El asesino del acueducto

Por Kim Schiffmann, in Joyas ocultas · 18-12-2020 01:00:00 · 0 Comentarios

Esta gema oculta puede diferir de las que normalmente se encuentran en The Portugal News, sin embargo, pensé que sería una historia interesante y espero que puedan compartir mi morbosa curiosidad.

La Facultad de Medicina de la Universidad de Lisboa es la orgullosa propietaria de una cabeza cortada y amarillenta sumergida en una solución de formaldehído en un gran frasco de vidrio. La cabeza pertenecía a un hombre llamado Diogo Alves. ¿Pero qué hizo para merecer perder la cabeza? ¿Y por qué alguien la preservó?

Se dice que Diogo Alves es el primer asesino en serie de Portugal. Nació en 1810 en Galicia, España, en una familia de campesinos, pero se mudó a Lisboa a la edad de 19 años, siguiendo las órdenes de sus padres para encontrar trabajo en la ciudad. Tuvo algunos trabajos diferentes, pero como era un joven pobre de fuera de la ciudad, no había mucho donde elegir y se convirtió en un sirviente de la gente rica. Mantener los trabajos no era aparentemente uno de los puntos fuertes de Diogo y eventualmente comenzó a tener una vida relacionada con el crimen. Bebía y apostaba, dejó de escribir cartas a sus padres y finalmente se encontró con una mujer, María Gertrudes, y se cree que fue la razón por la que empezó a asesinar gente en 1836, ya que ella le presionó para que la mantuviera.
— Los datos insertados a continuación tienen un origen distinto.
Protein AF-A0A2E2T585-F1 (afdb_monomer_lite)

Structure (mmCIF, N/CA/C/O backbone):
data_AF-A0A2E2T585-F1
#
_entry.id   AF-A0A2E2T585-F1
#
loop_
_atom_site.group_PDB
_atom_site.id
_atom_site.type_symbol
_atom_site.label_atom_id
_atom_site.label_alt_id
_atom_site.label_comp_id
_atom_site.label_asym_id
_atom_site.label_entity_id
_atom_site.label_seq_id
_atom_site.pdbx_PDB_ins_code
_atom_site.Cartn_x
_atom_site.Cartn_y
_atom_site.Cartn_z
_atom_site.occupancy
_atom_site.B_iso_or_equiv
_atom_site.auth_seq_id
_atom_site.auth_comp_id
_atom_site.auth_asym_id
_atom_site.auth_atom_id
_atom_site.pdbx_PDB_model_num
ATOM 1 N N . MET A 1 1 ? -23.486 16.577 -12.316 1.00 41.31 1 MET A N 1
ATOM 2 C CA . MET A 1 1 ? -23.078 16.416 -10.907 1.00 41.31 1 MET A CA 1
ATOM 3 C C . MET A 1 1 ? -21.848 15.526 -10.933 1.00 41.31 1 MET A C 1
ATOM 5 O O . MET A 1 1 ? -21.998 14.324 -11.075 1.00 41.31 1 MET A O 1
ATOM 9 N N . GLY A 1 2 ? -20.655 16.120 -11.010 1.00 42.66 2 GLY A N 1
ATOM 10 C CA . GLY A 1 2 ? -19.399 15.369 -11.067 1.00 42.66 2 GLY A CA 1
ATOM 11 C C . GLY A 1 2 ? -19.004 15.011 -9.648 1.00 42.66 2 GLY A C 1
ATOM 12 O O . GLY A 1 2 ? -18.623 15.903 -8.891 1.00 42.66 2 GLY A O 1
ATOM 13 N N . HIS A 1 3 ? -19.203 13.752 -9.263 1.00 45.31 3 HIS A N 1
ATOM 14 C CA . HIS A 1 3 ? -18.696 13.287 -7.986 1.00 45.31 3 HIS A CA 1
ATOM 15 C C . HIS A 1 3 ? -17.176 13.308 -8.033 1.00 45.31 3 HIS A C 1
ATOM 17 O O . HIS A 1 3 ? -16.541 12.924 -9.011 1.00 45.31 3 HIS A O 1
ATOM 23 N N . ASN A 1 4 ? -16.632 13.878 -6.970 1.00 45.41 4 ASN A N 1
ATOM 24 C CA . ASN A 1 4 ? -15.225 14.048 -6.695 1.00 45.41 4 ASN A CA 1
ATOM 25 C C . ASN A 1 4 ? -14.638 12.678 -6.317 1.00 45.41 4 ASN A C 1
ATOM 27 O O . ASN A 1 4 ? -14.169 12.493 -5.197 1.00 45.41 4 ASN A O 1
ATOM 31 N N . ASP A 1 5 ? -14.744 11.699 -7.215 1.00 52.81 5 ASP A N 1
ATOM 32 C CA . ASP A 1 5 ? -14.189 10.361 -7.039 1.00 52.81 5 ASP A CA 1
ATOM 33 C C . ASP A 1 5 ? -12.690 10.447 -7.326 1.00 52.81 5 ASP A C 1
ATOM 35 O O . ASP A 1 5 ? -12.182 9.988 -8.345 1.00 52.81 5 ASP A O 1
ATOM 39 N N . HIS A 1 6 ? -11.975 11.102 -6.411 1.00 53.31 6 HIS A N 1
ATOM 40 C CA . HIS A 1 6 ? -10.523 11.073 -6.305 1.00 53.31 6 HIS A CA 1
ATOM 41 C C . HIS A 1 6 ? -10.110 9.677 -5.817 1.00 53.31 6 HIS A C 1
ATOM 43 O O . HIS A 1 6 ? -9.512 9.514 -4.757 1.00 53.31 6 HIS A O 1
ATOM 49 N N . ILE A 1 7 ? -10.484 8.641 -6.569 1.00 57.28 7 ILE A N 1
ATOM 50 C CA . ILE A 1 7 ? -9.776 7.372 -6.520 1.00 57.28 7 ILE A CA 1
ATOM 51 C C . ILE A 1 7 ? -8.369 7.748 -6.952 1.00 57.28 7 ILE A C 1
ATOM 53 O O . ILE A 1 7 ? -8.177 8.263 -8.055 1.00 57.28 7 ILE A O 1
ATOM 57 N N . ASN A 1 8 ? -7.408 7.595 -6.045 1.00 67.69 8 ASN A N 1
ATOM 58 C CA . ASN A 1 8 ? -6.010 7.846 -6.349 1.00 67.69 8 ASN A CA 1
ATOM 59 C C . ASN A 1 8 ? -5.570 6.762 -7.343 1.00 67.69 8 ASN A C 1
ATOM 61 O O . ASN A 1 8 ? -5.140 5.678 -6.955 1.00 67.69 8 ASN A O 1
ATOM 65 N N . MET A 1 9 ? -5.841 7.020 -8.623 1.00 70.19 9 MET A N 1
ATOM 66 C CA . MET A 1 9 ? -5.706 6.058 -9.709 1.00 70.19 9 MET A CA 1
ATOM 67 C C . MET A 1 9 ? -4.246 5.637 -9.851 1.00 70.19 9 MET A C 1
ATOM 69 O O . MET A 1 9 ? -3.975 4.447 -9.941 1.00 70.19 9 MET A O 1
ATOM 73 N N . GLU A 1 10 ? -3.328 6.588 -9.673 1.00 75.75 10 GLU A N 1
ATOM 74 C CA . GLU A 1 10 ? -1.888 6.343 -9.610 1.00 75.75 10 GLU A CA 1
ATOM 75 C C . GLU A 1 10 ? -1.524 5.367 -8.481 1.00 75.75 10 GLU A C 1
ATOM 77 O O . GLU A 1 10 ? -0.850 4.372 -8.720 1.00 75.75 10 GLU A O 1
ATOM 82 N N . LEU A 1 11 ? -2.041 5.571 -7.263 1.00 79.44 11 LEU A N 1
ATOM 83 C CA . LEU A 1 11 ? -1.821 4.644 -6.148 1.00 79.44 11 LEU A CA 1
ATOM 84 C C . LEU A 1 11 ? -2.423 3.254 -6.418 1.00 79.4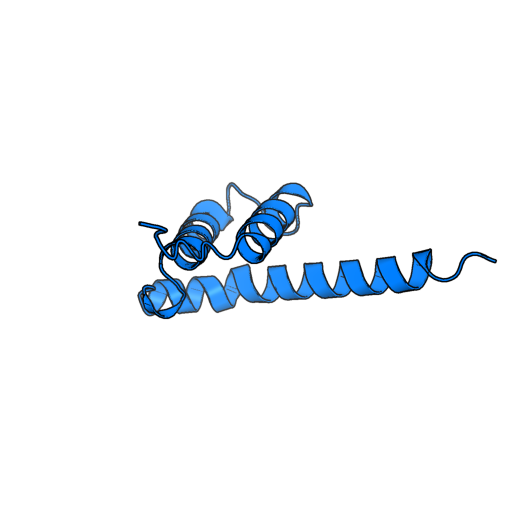4 11 LEU A C 1
ATOM 86 O O . LEU A 1 11 ? -1.858 2.246 -5.998 1.00 79.44 11 LEU A O 1
ATOM 90 N N . SER A 1 12 ? -3.559 3.189 -7.118 1.00 82.44 12 SER A N 1
ATOM 91 C CA . SER A 1 12 ? -4.162 1.921 -7.538 1.00 82.44 12 SER A CA 1
ATOM 92 C C . SER A 1 12 ? -3.285 1.159 -8.520 1.00 82.44 12 SER A C 1
ATOM 94 O O . SER A 1 12 ? -3.126 -0.052 -8.373 1.00 82.44 12 SER A O 1
ATOM 96 N N . GLU A 1 13 ? -2.718 1.854 -9.501 1.00 84.50 13 GLU A N 1
ATOM 97 C CA . GLU A 1 13 ? -1.815 1.275 -10.495 1.00 84.50 13 GLU A CA 1
ATOM 98 C C . GLU A 1 13 ? -0.488 0.843 -9.863 1.00 84.50 13 GLU A C 1
ATOM 100 O O . GLU A 1 13 ? 0.015 -0.242 -10.158 1.00 84.50 13 GLU A O 1
ATOM 105 N N . ASP A 1 14 ? 0.057 1.645 -8.944 1.00 82.88 14 ASP A N 1
ATOM 106 C CA . ASP A 1 14 ? 1.284 1.315 -8.221 1.00 82.88 14 ASP A CA 1
ATOM 107 C C . ASP A 1 14 ? 1.090 0.091 -7.318 1.00 82.88 14 ASP A C 1
ATOM 109 O O . ASP A 1 14 ? 1.954 -0.783 -7.288 1.00 82.88 14 ASP A O 1
ATOM 113 N N . ILE A 1 15 ? -0.051 -0.012 -6.626 1.00 84.31 15 ILE A N 1
ATOM 114 C CA . ILE A 1 15 ? -0.375 -1.186 -5.811 1.00 84.31 15 ILE A CA 1
ATOM 115 C C . ILE A 1 15 ? -0.555 -2.420 -6.688 1.00 84.31 15 ILE A C 1
ATOM 117 O O . ILE A 1 15 ? 0.005 -3.452 -6.345 1.00 84.31 15 ILE A O 1
ATOM 121 N N . ASP A 1 16 ? -1.290 -2.351 -7.800 1.00 83.44 16 ASP A N 1
ATOM 122 C CA . ASP A 1 16 ? -1.457 -3.524 -8.668 1.00 83.44 16 ASP A CA 1
ATOM 123 C C . ASP A 1 16 ? -0.114 -3.980 -9.266 1.00 83.44 16 ASP A C 1
ATOM 125 O O . ASP A 1 16 ? 0.203 -5.172 -9.214 1.00 83.44 16 ASP A O 1
ATOM 129 N N . SER A 1 17 ? 0.729 -3.024 -9.678 1.00 84.25 17 SER A N 1
ATOM 130 C CA . SER A 1 17 ? 2.094 -3.283 -10.157 1.00 84.25 17 SER A CA 1
ATOM 131 C C . SER A 1 17 ? 2.955 -3.993 -9.114 1.00 84.25 17 SER A C 1
ATOM 133 O O . SER A 1 17 ? 3.674 -4.920 -9.467 1.00 84.25 17 SER A O 1
ATOM 135 N N . LEU A 1 18 ? 2.853 -3.648 -7.823 1.00 82.62 18 LEU A N 1
ATOM 136 C CA . LEU A 1 18 ? 3.657 -4.303 -6.781 1.00 82.62 18 LEU A CA 1
ATOM 137 C C . LEU A 1 18 ? 3.438 -5.810 -6.726 1.00 82.62 18 LEU A C 1
ATOM 139 O O . LEU A 1 18 ? 4.353 -6.574 -6.414 1.00 82.62 18 LEU A O 1
ATOM 143 N N . PHE A 1 19 ? 2.207 -6.230 -6.975 1.00 80.56 19 PHE A N 1
ATOM 144 C CA . PHE A 1 19 ? 1.861 -7.633 -6.946 1.00 80.56 19 PHE A CA 1
ATOM 145 C C . PHE A 1 19 ? 2.071 -8.324 -8.296 1.00 80.56 19 PHE A C 1
ATOM 147 O O . PHE A 1 19 ? 2.271 -9.536 -8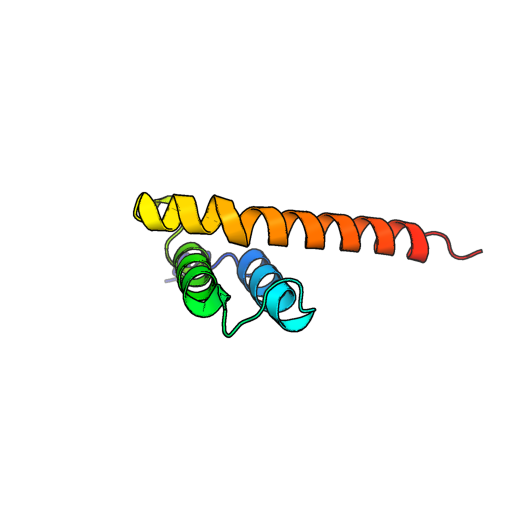.314 1.00 80.56 19 PHE A O 1
ATOM 154 N N . ASP A 1 20 ? 1.990 -7.588 -9.406 1.00 81.81 20 ASP A N 1
ATOM 155 C CA . ASP A 1 20 ? 2.256 -8.112 -10.750 1.00 81.81 20 ASP A CA 1
ATOM 156 C C . ASP A 1 20 ? 3.760 -8.333 -10.985 1.00 81.81 20 ASP A C 1
ATOM 158 O O . ASP A 1 20 ? 4.177 -9.411 -11.402 1.00 81.81 20 ASP A O 1
ATOM 162 N N . ASP A 1 21 ? 4.587 -7.366 -10.580 1.00 79.56 21 ASP A N 1
ATOM 163 C CA . ASP A 1 21 ? 6.056 -7.412 -10.664 1.00 79.56 21 ASP A CA 1
ATOM 164 C C . ASP A 1 21 ? 6.672 -8.359 -9.605 1.00 79.56 21 ASP A C 1
ATOM 166 O O . ASP A 1 21 ? 7.870 -8.638 -9.601 1.00 79.56 21 ASP A O 1
ATOM 170 N N . GLY A 1 22 ? 5.846 -8.885 -8.691 1.00 77.56 22 GLY A N 1
ATOM 171 C CA . GLY A 1 22 ? 6.249 -9.870 -7.685 1.00 77.56 22 GLY A CA 1
ATOM 172 C C . GLY A 1 22 ? 6.965 -9.290 -6.460 1.00 77.56 22 GLY A C 1
ATOM 173 O O . GLY A 1 22 ? 7.558 -10.047 -5.690 1.00 77.56 22 GLY A O 1
ATOM 174 N N . TYR A 1 23 ? 6.900 -7.973 -6.224 1.00 78.31 23 TYR A N 1
ATOM 175 C CA . TYR A 1 23 ? 7.404 -7.360 -4.983 1.00 78.31 23 TYR A CA 1
ATOM 176 C C . TYR A 1 23 ? 6.613 -7.800 -3.750 1.00 78.31 23 TYR A C 1
ATOM 178 O O . TYR A 1 23 ? 7.160 -7.835 -2.644 1.00 78.31 23 TYR A O 1
ATOM 186 N N . LEU A 1 24 ? 5.332 -8.124 -3.933 1.00 81.44 24 LEU A N 1
ATOM 187 C CA . LEU A 1 24 ? 4.467 -8.702 -2.915 1.00 81.44 24 LEU A CA 1
ATOM 188 C C . LEU A 1 24 ? 3.731 -9.917 -3.471 1.00 81.44 24 LEU A C 1
ATOM 190 O O . LEU A 1 24 ? 3.114 -9.865 -4.531 1.00 81.44 24 LEU A O 1
ATOM 194 N N . ASP A 1 25 ? 3.729 -11.003 -2.705 1.00 82.25 25 ASP A N 1
ATOM 195 C CA . ASP A 1 25 ? 2.950 -12.185 -3.055 1.00 82.25 25 ASP A CA 1
ATOM 196 C C . ASP A 1 25 ? 1.460 -11.970 -2.723 1.00 82.25 25 ASP A C 1
ATOM 198 O O . ASP A 1 25 ? 1.103 -11.715 -1.564 1.00 82.25 25 ASP A O 1
ATOM 202 N N . LYS A 1 26 ? 0.580 -12.061 -3.738 1.00 75.44 26 LYS A N 1
ATOM 203 C CA . LYS A 1 26 ? -0.878 -11.855 -3.581 1.00 75.44 26 LYS A CA 1
ATOM 204 C C . LYS A 1 26 ? -1.497 -12.853 -2.598 1.00 75.44 26 LYS A C 1
ATOM 206 O O . LYS A 1 26 ? -2.477 -12.500 -1.944 1.00 75.44 26 LYS A O 1
ATOM 211 N N . MET A 1 27 ? -0.967 -14.075 -2.482 1.00 76.75 27 MET A N 1
ATOM 212 C CA . MET A 1 27 ? -1.511 -15.102 -1.590 1.00 76.75 27 MET A CA 1
ATOM 213 C C . MET A 1 27 ? -1.075 -14.892 -0.138 1.00 76.75 27 MET A C 1
ATOM 215 O O . MET A 1 27 ? -1.923 -14.955 0.754 1.00 76.75 27 MET A O 1
ATOM 219 N N . GLU A 1 28 ? 0.199 -14.589 0.120 1.00 81.88 28 GLU A N 1
ATOM 220 C CA . GLU A 1 28 ? 0.669 -14.301 1.487 1.00 81.88 28 GLU A CA 1
ATOM 221 C C . GLU A 1 28 ? 0.143 -12.961 2.017 1.00 81.88 28 GLU A C 1
ATOM 223 O O . GLU A 1 28 ? -0.240 -12.847 3.185 1.00 81.88 28 GLU A O 1
ATOM 228 N N . HIS A 1 29 ? 0.064 -11.946 1.154 1.00 84.88 29 HIS A N 1
ATOM 229 C CA . HIS A 1 29 ? -0.236 -10.571 1.550 1.00 84.88 29 HIS A CA 1
ATOM 230 C C . HIS A 1 29 ? -1.634 -10.104 1.124 1.00 84.88 29 HIS A C 1
ATOM 232 O O . HIS A 1 29 ? -1.913 -8.905 1.124 1.00 84.88 29 HIS A O 1
ATOM 238 N N . ALA A 1 30 ? -2.563 -11.032 0.865 1.00 82.94 30 ALA A N 1
ATOM 239 C CA . ALA A 1 30 ? -3.952 -10.736 0.486 1.00 82.94 30 ALA A CA 1
ATOM 240 C C . ALA A 1 30 ? -4.652 -9.744 1.439 1.00 82.94 30 ALA A C 1
ATOM 242 O O . ALA A 1 30 ? -5.438 -8.894 1.020 1.00 82.94 30 ALA A O 1
ATOM 243 N N . LYS A 1 31 ? -4.347 -9.815 2.743 1.00 86.62 31 LYS A N 1
ATOM 244 C CA . LYS A 1 31 ? -4.882 -8.877 3.746 1.00 86.62 31 LYS A CA 1
ATOM 245 C C . LYS A 1 31 ? -4.327 -7.466 3.572 1.00 86.62 31 LYS A C 1
ATOM 247 O O . LYS A 1 31 ? -5.073 -6.505 3.728 1.00 86.62 31 LYS A O 1
ATOM 252 N N . ALA A 1 32 ? -3.038 -7.347 3.264 1.00 86.56 32 ALA A N 1
ATOM 253 C CA . ALA A 1 32 ? -2.404 -6.063 3.002 1.00 86.56 32 ALA A CA 1
ATOM 254 C C . ALA A 1 32 ? -2.937 -5.457 1.695 1.00 86.56 32 ALA A C 1
ATOM 256 O O . ALA A 1 32 ? -3.244 -4.271 1.680 1.00 86.56 32 ALA A O 1
ATOM 257 N N . LEU A 1 33 ? -3.169 -6.278 0.660 1.00 85.69 33 LEU A N 1
ATOM 258 C CA . LEU A 1 33 ? -3.826 -5.860 -0.584 1.00 85.69 33 LEU A CA 1
ATOM 259 C C . LEU A 1 33 ? -5.220 -5.274 -0.323 1.00 85.69 33 LEU A C 1
ATOM 261 O O . LEU A 1 33 ? -5.516 -4.173 -0.776 1.00 85.69 33 LEU A O 1
ATOM 265 N N . GLY A 1 34 ? -6.060 -5.964 0.455 1.00 87.56 34 GLY A N 1
ATOM 266 C CA . GLY A 1 34 ? -7.394 -5.459 0.795 1.00 87.56 34 GLY A CA 1
ATOM 267 C C . GLY A 1 34 ? -7.354 -4.144 1.582 1.00 87.56 34 GLY A C 1
ATOM 268 O O . GLY A 1 34 ? -8.153 -3.244 1.333 1.00 87.56 34 GLY A O 1
ATOM 269 N N . VAL A 1 35 ? -6.390 -3.995 2.497 1.00 89.94 35 VAL A N 1
ATOM 270 C CA . VAL A 1 35 ? -6.155 -2.729 3.209 1.00 89.94 35 VAL A CA 1
ATOM 271 C C . VAL A 1 35 ? -5.721 -1.630 2.240 1.00 89.94 35 VAL A C 1
ATOM 273 O O . VAL A 1 35 ? -6.237 -0.521 2.318 1.00 89.94 35 VAL A O 1
ATOM 276 N N . ALA A 1 36 ? -4.824 -1.932 1.305 1.00 87.06 36 ALA A N 1
ATOM 277 C CA . ALA A 1 36 ? -4.325 -0.980 0.324 1.00 87.06 36 ALA A CA 1
ATOM 278 C C . ALA A 1 36 ? -5.433 -0.508 -0.639 1.00 87.06 36 ALA A C 1
ATOM 280 O O . ALA A 1 36 ? -5.589 0.689 -0.868 1.00 87.06 36 ALA A O 1
ATOM 281 N N . GLN A 1 37 ? -6.294 -1.423 -1.092 1.00 86.44 37 GLN A N 1
ATOM 282 C CA . GLN A 1 37 ? -7.514 -1.096 -1.839 1.00 86.44 37 GLN A CA 1
ATOM 283 C C . GLN A 1 37 ? -8.469 -0.214 -1.032 1.00 86.44 37 GLN A C 1
ATOM 285 O O . GLN A 1 37 ? -9.014 0.756 -1.554 1.00 86.44 37 GLN A O 1
ATOM 290 N N . GLN A 1 38 ? -8.634 -0.481 0.264 1.00 88.12 38 GLN A N 1
ATOM 291 C CA . GLN A 1 38 ? -9.449 0.381 1.117 1.00 88.12 38 GLN A CA 1
ATOM 292 C C . GLN A 1 38 ? -8.878 1.807 1.198 1.00 88.12 38 GLN A C 1
ATOM 294 O O . GLN A 1 38 ? -9.650 2.762 1.150 1.00 88.12 38 GLN A O 1
ATOM 299 N N . VAL A 1 39 ? -7.550 1.970 1.256 1.00 87.19 39 VAL A N 1
ATOM 300 C CA . VAL A 1 39 ? -6.892 3.291 1.206 1.00 87.19 39 VAL A CA 1
ATOM 301 C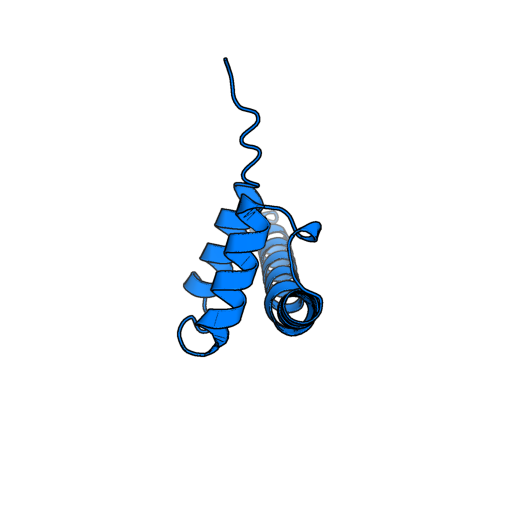 C . VAL A 1 39 ? -7.172 4.008 -0.113 1.00 87.19 39 VAL A C 1
ATOM 303 O O . VAL A 1 39 ? -7.459 5.201 -0.092 1.00 87.19 39 VAL A O 1
ATOM 306 N N . ILE A 1 40 ? -7.138 3.298 -1.241 1.00 84.88 40 ILE A N 1
ATOM 307 C CA . ILE A 1 40 ? -7.422 3.865 -2.569 1.00 84.88 40 ILE A CA 1
ATOM 308 C C . ILE A 1 40 ? -8.845 4.441 -2.640 1.00 84.88 40 ILE A C 1
ATOM 310 O O . ILE A 1 40 ? -9.048 5.521 -3.192 1.00 84.88 40 ILE A O 1
ATOM 314 N N . HIS A 1 41 ? -9.826 3.734 -2.073 1.00 82.88 41 HIS A N 1
ATOM 315 C CA . HIS A 1 41 ? -11.236 4.127 -2.151 1.00 82.88 41 HIS A CA 1
ATOM 316 C C . HIS A 1 41 ? -11.686 5.088 -1.045 1.00 82.88 41 HIS A C 1
ATOM 318 O O . HIS A 1 41 ? -12.587 5.891 -1.266 1.00 82.88 41 HIS A O 1
ATOM 324 N N . GLN A 1 42 ? -11.122 4.974 0.158 1.00 84.31 42 GLN A N 1
ATOM 325 C CA . GLN A 1 42 ? -11.615 5.666 1.357 1.00 84.31 42 GLN A CA 1
ATOM 326 C C . GLN A 1 42 ? -10.562 6.543 2.043 1.00 84.31 42 GLN A C 1
ATOM 328 O O . GLN A 1 42 ? -10.868 7.217 3.025 1.00 84.31 42 GLN A O 1
ATOM 333 N N . GLY A 1 43 ? -9.324 6.534 1.554 1.00 84.31 43 GLY A N 1
ATOM 334 C CA . GLY A 1 43 ? -8.200 7.224 2.170 1.00 84.31 43 GLY A CA 1
ATOM 335 C C . GLY A 1 43 ? -7.604 6.472 3.362 1.00 84.31 43 GLY A C 1
ATOM 336 O O . GLY A 1 43 ? -8.230 5.628 4.009 1.00 84.31 43 GLY A O 1
ATOM 337 N N . PHE A 1 44 ? -6.356 6.814 3.684 1.00 83.94 44 PHE A N 1
ATOM 338 C CA . PHE A 1 44 ? -5.600 6.198 4.780 1.00 83.94 44 PHE A CA 1
ATOM 339 C C . PHE A 1 44 ? -6.243 6.435 6.153 1.00 83.94 44 PHE A C 1
ATOM 341 O O . PHE A 1 44 ? -6.132 5.611 7.061 1.00 83.94 44 PHE A O 1
ATOM 348 N N . GLU A 1 45 ? -6.963 7.543 6.317 1.00 84.88 45 GLU A N 1
ATOM 349 C CA . GLU A 1 45 ? -7.627 7.902 7.570 1.00 84.88 45 GLU A CA 1
ATOM 350 C C . GLU A 1 45 ? -8.768 6.946 7.935 1.00 84.88 45 GLU A C 1
ATOM 352 O O . GLU A 1 45 ? -9.009 6.736 9.123 1.00 84.88 45 GLU A O 1
ATOM 357 N N . SER A 1 46 ? -9.388 6.307 6.936 1.00 85.81 46 SER A N 1
ATOM 358 C CA . SER A 1 46 ? -10.451 5.311 7.120 1.00 85.81 46 SER A CA 1
ATOM 359 C C . SER A 1 46 ? -9.937 3.987 7.714 1.00 85.81 46 SER A C 1
ATOM 361 O O . SER A 1 46 ? -10.707 3.159 8.205 1.00 85.81 46 SER A O 1
ATOM 363 N N . LEU A 1 47 ? -8.620 3.754 7.701 1.00 88.25 47 LEU A N 1
ATOM 364 C CA . LEU A 1 47 ? -8.035 2.535 8.249 1.00 88.25 47 LEU A CA 1
ATOM 365 C C . LEU A 1 47 ? -8.078 2.497 9.783 1.00 88.25 47 LEU A C 1
ATOM 367 O O . LEU A 1 47 ? -7.701 3.444 10.478 1.00 88.25 47 LEU A O 1
ATOM 371 N N . SER A 1 48 ? -8.402 1.322 10.321 1.00 91.19 48 SER A N 1
ATOM 372 C CA . SER A 1 48 ? -8.185 1.016 11.737 1.00 91.19 48 SER A CA 1
ATOM 373 C C . SER A 1 48 ? -6.689 0.990 12.082 1.00 91.19 48 SER A C 1
ATOM 375 O O . SER A 1 48 ? -5.872 0.645 11.230 1.00 91.19 48 SER A O 1
ATOM 377 N N . PRO A 1 49 ? -6.290 1.229 13.345 1.00 92.44 49 PRO A N 1
ATOM 378 C CA . PRO A 1 49 ? -4.877 1.252 13.745 1.00 92.44 49 PRO A CA 1
ATOM 379 C C . PRO A 1 49 ? -4.115 -0.045 13.415 1.00 92.44 49 PRO A C 1
ATOM 381 O O . PRO A 1 49 ? -2.955 0.003 13.025 1.00 92.44 49 PRO A O 1
ATOM 384 N N . LYS A 1 50 ? -4.774 -1.211 13.484 1.00 90.56 50 LYS A N 1
ATOM 385 C CA . LYS A 1 50 ? -4.181 -2.490 13.046 1.00 90.56 50 LYS A CA 1
ATOM 386 C C . LYS A 1 50 ? -3.968 -2.568 11.530 1.00 90.56 50 LYS A C 1
ATOM 388 O O . LYS A 1 50 ? -3.014 -3.191 11.086 1.00 90.56 50 LYS A O 1
ATOM 393 N N . GLN A 1 51 ? -4.865 -1.970 10.747 1.00 90.62 51 GLN A N 1
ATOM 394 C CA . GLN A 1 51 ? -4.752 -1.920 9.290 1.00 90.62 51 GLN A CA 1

Diogo robó y falsificó las llaves, y así fue como consiguió acceder al Aquedato das Aguas Livres, un acueducto que aún hoy se encuentra en Lisboa. Fue construido por orden del rey Juan V, en 1731, para paliar la falta de agua potable en la ciudad, aunque el primer chorro de agua no empezó a fluir hasta 1748. Fue considerado uno de los ejemplos más notables de la ingeniería portuguesa e incluso logró permanecer intacto cuando el terremoto de 1755 golpeó la ciudad. En su punto más alto, medía 65 metros del suelo.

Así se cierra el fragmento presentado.